Spring Sale Limited Time 70% Discount Offer - Ends in 0d 00h 00m 00s - Coupon code = simple70
Pass the Amazon Web Services AWS Certified Data Engineer Data-Engineer-Associate Questions and answers with Dumpstech
A company stores customer records in Amazon S3. The company must not delete or modify the customer record data for 7 years after each record is created. The root user also must not have the ability to delete or modify the data.
A data engineer wants to use S3 Object Lock to secure the data.
Which solution will meet these requirements?
A data engineer needs to maintain a central metadata repository that users access through Amazon EMR and Amazon Athena queries. The repository needs to provide the schema and properties of many tables. Some of the metadata is stored in Apache Hive. The data engineer needs to import the metadata from Hive into the central metadata repository.

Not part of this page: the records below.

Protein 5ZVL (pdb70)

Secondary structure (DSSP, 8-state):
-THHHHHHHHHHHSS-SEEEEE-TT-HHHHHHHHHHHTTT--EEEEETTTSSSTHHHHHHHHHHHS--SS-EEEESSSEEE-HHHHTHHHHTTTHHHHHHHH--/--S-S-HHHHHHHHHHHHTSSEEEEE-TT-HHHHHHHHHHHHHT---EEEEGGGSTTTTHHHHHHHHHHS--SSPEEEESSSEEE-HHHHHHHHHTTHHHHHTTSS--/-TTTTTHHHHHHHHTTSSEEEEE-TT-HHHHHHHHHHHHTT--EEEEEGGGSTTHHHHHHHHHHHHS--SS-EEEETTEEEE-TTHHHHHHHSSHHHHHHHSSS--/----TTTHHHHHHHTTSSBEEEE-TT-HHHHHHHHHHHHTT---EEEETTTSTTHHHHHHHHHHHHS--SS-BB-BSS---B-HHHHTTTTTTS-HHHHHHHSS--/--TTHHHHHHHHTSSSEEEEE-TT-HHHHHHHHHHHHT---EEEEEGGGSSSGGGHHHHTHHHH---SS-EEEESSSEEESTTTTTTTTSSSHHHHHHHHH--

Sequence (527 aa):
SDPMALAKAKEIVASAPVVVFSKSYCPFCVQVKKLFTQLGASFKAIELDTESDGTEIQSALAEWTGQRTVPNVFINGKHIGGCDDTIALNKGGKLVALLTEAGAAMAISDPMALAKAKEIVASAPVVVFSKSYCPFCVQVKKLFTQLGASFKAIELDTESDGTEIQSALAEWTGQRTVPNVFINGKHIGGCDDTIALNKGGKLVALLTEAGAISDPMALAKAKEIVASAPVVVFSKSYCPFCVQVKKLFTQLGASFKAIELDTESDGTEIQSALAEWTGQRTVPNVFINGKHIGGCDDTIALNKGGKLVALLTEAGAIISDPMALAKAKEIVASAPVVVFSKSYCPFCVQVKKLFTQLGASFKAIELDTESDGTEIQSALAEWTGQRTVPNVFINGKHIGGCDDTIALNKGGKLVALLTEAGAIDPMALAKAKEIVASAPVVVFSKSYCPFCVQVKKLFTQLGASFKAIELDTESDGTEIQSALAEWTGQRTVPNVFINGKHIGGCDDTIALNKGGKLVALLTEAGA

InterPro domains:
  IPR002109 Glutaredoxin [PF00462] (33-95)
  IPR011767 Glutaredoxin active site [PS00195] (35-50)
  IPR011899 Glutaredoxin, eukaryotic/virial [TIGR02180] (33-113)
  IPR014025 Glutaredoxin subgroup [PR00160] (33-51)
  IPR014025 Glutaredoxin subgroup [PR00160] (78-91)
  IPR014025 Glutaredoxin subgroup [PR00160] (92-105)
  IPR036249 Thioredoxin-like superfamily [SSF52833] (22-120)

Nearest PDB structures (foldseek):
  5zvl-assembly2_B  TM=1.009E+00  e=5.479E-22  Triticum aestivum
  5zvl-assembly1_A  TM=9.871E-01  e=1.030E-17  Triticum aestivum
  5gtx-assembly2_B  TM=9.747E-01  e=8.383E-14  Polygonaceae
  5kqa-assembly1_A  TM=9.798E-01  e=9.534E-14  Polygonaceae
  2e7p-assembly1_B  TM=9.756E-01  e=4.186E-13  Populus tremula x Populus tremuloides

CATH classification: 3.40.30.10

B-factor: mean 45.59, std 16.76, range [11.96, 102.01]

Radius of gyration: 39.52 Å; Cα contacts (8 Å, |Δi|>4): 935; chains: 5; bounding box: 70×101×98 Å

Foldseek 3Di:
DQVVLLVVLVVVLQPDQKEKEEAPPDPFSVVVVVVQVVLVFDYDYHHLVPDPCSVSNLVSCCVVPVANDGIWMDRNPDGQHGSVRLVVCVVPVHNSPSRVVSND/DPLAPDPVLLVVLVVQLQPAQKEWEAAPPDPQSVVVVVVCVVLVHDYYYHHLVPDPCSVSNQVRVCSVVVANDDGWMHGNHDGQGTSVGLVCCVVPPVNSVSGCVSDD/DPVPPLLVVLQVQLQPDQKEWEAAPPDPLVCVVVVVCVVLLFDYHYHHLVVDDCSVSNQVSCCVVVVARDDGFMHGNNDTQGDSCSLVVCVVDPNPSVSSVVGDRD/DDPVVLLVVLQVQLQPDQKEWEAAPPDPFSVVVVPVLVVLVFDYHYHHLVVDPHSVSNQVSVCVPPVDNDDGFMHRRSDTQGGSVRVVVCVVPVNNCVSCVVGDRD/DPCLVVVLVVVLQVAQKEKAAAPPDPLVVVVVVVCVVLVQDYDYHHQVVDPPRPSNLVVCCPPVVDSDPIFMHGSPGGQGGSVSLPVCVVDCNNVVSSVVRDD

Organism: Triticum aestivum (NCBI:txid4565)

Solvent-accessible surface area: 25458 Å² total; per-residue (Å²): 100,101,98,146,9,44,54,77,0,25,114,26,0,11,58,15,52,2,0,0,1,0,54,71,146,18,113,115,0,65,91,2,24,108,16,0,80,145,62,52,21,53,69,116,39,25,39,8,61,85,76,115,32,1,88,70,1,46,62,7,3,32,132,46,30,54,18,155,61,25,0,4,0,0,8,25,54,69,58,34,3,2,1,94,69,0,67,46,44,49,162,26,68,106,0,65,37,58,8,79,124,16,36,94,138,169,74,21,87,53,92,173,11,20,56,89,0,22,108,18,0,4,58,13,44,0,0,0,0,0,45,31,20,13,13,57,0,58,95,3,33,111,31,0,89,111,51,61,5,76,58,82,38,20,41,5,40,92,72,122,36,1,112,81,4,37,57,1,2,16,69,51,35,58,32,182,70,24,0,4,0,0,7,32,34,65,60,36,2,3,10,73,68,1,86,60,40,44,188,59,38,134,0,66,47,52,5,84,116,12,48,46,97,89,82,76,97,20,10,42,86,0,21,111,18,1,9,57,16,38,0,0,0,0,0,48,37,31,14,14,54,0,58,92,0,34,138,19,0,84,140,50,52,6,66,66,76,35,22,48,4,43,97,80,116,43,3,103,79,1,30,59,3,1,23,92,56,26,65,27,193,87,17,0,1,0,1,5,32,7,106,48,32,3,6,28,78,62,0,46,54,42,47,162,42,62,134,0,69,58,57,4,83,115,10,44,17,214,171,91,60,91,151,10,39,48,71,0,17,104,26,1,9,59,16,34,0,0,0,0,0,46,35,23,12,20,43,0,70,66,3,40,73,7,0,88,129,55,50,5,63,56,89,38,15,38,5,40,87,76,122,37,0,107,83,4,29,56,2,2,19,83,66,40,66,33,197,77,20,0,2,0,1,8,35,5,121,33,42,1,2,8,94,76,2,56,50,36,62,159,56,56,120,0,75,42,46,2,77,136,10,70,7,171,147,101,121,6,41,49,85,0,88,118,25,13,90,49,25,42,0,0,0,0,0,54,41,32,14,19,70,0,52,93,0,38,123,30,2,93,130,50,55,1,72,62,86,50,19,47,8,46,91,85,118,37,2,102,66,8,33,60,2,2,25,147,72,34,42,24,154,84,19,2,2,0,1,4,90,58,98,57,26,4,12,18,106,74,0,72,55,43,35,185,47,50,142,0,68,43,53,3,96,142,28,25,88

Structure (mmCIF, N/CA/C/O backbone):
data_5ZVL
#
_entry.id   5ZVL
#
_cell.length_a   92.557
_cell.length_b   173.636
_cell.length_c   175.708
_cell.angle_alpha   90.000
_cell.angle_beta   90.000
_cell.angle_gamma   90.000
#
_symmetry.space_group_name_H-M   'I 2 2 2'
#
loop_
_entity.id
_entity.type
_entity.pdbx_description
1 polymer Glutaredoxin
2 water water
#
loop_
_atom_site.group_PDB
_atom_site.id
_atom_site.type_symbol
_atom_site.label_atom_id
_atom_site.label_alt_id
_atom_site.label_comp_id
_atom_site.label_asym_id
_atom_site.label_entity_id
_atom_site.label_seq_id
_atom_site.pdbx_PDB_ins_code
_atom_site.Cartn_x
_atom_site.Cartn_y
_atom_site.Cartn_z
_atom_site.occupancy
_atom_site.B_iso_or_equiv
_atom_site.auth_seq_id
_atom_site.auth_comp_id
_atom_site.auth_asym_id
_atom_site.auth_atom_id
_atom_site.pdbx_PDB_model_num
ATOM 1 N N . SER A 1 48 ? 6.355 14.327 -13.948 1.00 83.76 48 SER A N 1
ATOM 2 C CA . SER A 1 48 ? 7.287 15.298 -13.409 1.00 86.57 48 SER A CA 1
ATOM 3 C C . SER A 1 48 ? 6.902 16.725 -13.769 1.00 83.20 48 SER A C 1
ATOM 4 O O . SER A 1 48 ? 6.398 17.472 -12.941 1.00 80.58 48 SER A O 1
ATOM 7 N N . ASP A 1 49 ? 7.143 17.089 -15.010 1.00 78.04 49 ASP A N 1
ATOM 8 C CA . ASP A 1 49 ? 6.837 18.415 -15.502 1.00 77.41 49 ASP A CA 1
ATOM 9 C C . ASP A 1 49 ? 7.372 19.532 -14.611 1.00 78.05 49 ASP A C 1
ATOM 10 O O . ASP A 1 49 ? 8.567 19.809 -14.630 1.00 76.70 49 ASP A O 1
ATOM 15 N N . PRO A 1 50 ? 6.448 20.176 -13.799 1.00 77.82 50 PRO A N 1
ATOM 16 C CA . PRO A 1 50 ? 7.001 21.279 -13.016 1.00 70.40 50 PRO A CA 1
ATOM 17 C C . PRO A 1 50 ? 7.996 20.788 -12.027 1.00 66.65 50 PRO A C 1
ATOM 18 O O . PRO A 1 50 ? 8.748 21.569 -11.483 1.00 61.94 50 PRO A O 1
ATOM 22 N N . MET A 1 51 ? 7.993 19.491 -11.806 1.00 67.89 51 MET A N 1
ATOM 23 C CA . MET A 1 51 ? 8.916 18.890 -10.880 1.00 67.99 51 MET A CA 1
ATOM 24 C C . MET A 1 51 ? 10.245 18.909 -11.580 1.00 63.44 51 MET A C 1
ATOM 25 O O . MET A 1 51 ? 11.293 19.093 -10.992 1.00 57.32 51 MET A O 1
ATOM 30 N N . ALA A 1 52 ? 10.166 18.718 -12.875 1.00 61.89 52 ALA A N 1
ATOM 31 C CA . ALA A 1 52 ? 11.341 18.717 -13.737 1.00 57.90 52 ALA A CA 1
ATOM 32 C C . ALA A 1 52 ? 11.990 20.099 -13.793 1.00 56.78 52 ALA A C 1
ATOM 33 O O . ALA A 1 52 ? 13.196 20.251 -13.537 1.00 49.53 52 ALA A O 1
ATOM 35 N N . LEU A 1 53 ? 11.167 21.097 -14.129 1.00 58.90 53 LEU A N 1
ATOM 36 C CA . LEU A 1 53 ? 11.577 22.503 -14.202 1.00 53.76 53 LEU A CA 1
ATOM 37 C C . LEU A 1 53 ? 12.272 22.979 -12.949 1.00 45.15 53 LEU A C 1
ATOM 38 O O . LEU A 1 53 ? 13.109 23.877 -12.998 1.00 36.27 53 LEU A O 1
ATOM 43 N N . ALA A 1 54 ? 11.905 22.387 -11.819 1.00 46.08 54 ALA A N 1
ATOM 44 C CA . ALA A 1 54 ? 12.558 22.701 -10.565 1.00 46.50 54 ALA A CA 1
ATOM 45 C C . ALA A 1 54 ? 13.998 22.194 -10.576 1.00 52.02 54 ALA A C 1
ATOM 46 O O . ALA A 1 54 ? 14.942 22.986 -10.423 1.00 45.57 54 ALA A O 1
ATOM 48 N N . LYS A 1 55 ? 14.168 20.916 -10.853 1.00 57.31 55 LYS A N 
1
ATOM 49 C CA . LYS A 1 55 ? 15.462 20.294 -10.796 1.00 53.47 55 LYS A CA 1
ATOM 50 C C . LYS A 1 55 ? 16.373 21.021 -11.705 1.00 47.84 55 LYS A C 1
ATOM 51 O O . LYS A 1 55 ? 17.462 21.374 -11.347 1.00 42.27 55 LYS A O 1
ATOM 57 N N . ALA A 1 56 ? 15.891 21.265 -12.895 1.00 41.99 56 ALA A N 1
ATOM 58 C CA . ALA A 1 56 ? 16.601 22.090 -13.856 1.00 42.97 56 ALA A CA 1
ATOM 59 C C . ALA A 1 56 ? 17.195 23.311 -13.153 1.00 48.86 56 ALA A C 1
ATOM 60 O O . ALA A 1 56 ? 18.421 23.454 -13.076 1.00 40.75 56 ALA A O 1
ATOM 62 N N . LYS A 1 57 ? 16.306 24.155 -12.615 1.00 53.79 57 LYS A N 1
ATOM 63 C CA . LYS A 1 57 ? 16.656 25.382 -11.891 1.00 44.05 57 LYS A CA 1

Which solution will meet these requirements with the LEAST development effort?
A data engineer is implementing model governance for machine learning (ML) workflows on AWS. The data engineer needs a solution that can track the complete lifecycle of the ML models, including data preparation, model training, and deployment stages. The solution must ensure reproducibility and audit compliance.
A data engineer develops an AWS Glue Apache Spark ETL job to perform transformations on a dataset. When the data engineer runs the job, the job returns an error that reads, "No space left on device."

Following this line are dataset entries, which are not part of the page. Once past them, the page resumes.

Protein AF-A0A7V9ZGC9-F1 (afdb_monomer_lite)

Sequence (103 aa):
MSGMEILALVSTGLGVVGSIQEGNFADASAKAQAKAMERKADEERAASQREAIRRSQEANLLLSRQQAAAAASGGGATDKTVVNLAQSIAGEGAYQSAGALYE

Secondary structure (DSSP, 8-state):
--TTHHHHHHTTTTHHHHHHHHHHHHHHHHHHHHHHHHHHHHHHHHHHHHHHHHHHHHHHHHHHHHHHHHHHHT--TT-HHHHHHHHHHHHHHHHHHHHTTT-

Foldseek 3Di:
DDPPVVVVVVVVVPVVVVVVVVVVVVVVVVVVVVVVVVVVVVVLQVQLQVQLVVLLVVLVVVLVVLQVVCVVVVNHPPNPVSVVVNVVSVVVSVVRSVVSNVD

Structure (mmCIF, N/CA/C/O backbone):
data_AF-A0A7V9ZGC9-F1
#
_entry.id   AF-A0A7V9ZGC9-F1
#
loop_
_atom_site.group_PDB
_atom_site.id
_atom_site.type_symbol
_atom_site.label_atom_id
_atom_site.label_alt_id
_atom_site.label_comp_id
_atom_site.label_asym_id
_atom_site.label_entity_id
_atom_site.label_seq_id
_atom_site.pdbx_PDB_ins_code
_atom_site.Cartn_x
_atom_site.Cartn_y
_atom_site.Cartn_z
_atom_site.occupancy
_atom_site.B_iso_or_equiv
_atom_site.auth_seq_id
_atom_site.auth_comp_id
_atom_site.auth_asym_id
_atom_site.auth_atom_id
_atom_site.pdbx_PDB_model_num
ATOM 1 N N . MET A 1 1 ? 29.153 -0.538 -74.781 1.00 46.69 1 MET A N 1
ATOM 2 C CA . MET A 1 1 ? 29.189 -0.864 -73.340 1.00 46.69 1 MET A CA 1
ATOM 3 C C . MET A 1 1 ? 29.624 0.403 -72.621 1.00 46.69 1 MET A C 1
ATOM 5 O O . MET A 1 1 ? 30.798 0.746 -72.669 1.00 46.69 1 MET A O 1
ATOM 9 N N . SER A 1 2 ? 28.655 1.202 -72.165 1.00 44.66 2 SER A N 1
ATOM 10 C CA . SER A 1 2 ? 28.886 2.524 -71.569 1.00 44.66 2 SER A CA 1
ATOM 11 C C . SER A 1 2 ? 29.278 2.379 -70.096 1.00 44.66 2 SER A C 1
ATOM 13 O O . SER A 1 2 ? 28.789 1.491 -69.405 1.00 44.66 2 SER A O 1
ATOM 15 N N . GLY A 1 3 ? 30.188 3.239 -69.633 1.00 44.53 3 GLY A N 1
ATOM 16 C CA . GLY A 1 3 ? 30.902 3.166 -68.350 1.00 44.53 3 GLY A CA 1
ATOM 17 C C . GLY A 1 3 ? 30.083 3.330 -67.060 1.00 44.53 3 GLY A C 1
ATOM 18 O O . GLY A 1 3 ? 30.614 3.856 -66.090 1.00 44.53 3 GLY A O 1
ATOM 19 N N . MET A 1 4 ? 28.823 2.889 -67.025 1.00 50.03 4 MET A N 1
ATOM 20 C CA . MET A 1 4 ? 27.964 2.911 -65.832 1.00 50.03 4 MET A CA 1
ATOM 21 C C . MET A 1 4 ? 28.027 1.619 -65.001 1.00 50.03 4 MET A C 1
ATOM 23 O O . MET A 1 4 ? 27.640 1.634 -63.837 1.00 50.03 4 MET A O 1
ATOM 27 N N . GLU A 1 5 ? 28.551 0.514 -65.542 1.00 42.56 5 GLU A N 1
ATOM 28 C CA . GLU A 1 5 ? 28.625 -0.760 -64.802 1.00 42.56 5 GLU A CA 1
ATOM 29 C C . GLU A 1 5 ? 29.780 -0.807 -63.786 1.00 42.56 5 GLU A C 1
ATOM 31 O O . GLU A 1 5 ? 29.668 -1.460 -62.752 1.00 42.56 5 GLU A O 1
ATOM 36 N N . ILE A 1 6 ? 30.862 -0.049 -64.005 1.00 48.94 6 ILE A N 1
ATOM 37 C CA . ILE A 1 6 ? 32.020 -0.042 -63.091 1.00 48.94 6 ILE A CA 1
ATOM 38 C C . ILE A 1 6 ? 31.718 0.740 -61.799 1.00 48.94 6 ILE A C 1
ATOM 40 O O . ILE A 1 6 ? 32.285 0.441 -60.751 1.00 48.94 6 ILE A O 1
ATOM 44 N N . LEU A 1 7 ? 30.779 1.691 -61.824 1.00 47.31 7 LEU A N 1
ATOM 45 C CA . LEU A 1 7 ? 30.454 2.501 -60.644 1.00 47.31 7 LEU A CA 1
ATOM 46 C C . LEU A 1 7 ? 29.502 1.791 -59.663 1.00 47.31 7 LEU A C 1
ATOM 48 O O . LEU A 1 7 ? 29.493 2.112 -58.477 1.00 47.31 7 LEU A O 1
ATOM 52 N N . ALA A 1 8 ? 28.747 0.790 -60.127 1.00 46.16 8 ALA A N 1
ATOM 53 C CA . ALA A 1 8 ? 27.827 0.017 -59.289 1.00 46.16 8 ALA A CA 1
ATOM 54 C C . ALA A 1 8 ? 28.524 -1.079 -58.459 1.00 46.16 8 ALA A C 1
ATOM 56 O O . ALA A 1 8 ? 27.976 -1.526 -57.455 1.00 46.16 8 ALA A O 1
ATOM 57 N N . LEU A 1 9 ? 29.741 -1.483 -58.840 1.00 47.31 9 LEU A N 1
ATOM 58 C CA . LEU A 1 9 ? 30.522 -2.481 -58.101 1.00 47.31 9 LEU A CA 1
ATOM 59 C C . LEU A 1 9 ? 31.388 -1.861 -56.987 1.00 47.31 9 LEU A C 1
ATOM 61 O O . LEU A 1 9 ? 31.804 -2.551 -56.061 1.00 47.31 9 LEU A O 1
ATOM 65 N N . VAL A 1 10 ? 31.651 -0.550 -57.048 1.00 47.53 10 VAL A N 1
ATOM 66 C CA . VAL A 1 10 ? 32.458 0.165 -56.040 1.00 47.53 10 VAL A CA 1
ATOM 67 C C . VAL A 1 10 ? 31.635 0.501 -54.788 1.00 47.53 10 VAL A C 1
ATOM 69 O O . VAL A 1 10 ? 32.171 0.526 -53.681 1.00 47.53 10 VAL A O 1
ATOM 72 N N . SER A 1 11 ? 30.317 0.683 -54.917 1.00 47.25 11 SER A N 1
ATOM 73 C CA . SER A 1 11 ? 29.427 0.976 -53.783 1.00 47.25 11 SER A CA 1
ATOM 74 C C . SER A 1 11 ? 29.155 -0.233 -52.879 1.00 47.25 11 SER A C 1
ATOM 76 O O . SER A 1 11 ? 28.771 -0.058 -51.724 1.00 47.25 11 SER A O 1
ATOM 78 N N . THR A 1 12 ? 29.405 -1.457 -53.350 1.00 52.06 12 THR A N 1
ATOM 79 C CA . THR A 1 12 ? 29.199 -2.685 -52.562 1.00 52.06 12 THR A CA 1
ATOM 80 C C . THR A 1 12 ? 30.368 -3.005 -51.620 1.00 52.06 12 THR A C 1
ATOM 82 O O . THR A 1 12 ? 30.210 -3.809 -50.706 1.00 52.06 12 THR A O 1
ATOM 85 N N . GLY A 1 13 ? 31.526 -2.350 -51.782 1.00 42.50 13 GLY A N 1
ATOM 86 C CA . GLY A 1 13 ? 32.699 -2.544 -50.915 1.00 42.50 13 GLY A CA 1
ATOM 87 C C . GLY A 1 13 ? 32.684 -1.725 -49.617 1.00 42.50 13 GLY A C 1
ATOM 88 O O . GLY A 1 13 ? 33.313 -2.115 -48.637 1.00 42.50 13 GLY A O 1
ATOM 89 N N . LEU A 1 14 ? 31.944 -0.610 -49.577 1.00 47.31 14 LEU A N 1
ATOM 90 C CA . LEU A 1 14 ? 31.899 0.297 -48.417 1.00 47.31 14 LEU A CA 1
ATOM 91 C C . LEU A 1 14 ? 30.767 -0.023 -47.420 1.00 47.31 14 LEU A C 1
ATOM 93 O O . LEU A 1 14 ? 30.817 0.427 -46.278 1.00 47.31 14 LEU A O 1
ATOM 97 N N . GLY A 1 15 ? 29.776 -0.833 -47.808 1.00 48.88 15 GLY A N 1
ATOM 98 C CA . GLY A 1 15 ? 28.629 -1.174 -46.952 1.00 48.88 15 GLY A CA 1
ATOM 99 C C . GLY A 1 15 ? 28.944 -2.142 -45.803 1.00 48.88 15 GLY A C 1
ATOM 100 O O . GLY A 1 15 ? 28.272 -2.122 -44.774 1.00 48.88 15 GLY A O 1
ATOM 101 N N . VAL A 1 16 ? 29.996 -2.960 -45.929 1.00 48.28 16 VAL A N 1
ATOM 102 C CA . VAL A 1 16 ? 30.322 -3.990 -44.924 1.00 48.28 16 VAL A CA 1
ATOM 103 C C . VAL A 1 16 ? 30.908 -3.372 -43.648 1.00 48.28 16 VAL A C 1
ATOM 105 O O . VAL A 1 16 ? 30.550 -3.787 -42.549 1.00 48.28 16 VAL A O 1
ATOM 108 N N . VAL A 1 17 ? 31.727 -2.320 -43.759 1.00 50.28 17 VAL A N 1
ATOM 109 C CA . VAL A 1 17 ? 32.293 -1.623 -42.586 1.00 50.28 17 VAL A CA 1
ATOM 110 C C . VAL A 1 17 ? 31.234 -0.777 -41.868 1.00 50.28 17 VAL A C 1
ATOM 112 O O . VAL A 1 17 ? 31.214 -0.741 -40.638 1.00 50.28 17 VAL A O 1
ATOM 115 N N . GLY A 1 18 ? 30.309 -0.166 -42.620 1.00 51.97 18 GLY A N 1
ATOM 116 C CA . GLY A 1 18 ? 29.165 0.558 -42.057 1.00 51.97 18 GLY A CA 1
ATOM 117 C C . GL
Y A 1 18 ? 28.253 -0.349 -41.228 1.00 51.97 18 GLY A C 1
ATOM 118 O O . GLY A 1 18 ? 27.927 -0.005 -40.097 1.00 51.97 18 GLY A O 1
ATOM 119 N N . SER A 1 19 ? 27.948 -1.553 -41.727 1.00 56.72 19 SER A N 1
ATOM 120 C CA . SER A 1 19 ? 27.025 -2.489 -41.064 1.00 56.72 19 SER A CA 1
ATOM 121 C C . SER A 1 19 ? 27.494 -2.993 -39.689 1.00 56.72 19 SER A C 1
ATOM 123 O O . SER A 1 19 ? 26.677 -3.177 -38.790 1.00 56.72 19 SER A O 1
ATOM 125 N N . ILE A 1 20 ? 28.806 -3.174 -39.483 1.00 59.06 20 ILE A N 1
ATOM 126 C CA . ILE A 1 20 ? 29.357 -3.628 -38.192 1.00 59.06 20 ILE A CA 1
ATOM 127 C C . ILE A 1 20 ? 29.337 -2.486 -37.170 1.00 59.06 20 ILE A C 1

The data engineer needs to identify the source of the error and provide a solution.
Which combinations of steps will meet this requirement MOST cost-effectively? (Select TWO.)
A company receives a data file from a partner each day in an Amazon S3 bucket. The company uses a daily AW5 Glue extract, transform, and load (ETL) pipeline to clean and transform each data file. The output of the ETL pipeline is written to a CSV file named Dairy.csv in a second 53 bucket.
Occasionally, the daily data file is empty or is missing values for required fields. When the file is missing data, the company can use the previous day's CSV file.
A data engineer needs to ensure that the previous day's data file is overwritten only if the new daily file is complete and valid.
Which solution will meet these requirements with the LEAST effort?
A company has a data pipeline that uses an Amazon RDS instance, AWS Glue jobs, and an Amazon S3 bucket. The RDS instance and AWS Glue jobs run in a private subnet of a VPC and in the same security group.
A use' made a change to the security group that prevents the AWS Glue jobs from connecting to the RDS instance. After the change, the security group contains a single rule that allows inbound SSH traffic from a specific IP address.
The company must resolve the connectivity issue.
Which solution will meet this requirement?
A company is using Amazon S3 to build a data lake. The company needs to replicate records from multiple source databases into Apache Parquet format.
Most of the source databases are hosted on Amazon RDS. However, one source database is an on-premises Microsoft SQL Server Enterprise instance. The company needs to implement a solution to replicate existing data from all source databases and all future changes to the target S3 data lake.
Which solution will meet these requirements MOST cost-effectively?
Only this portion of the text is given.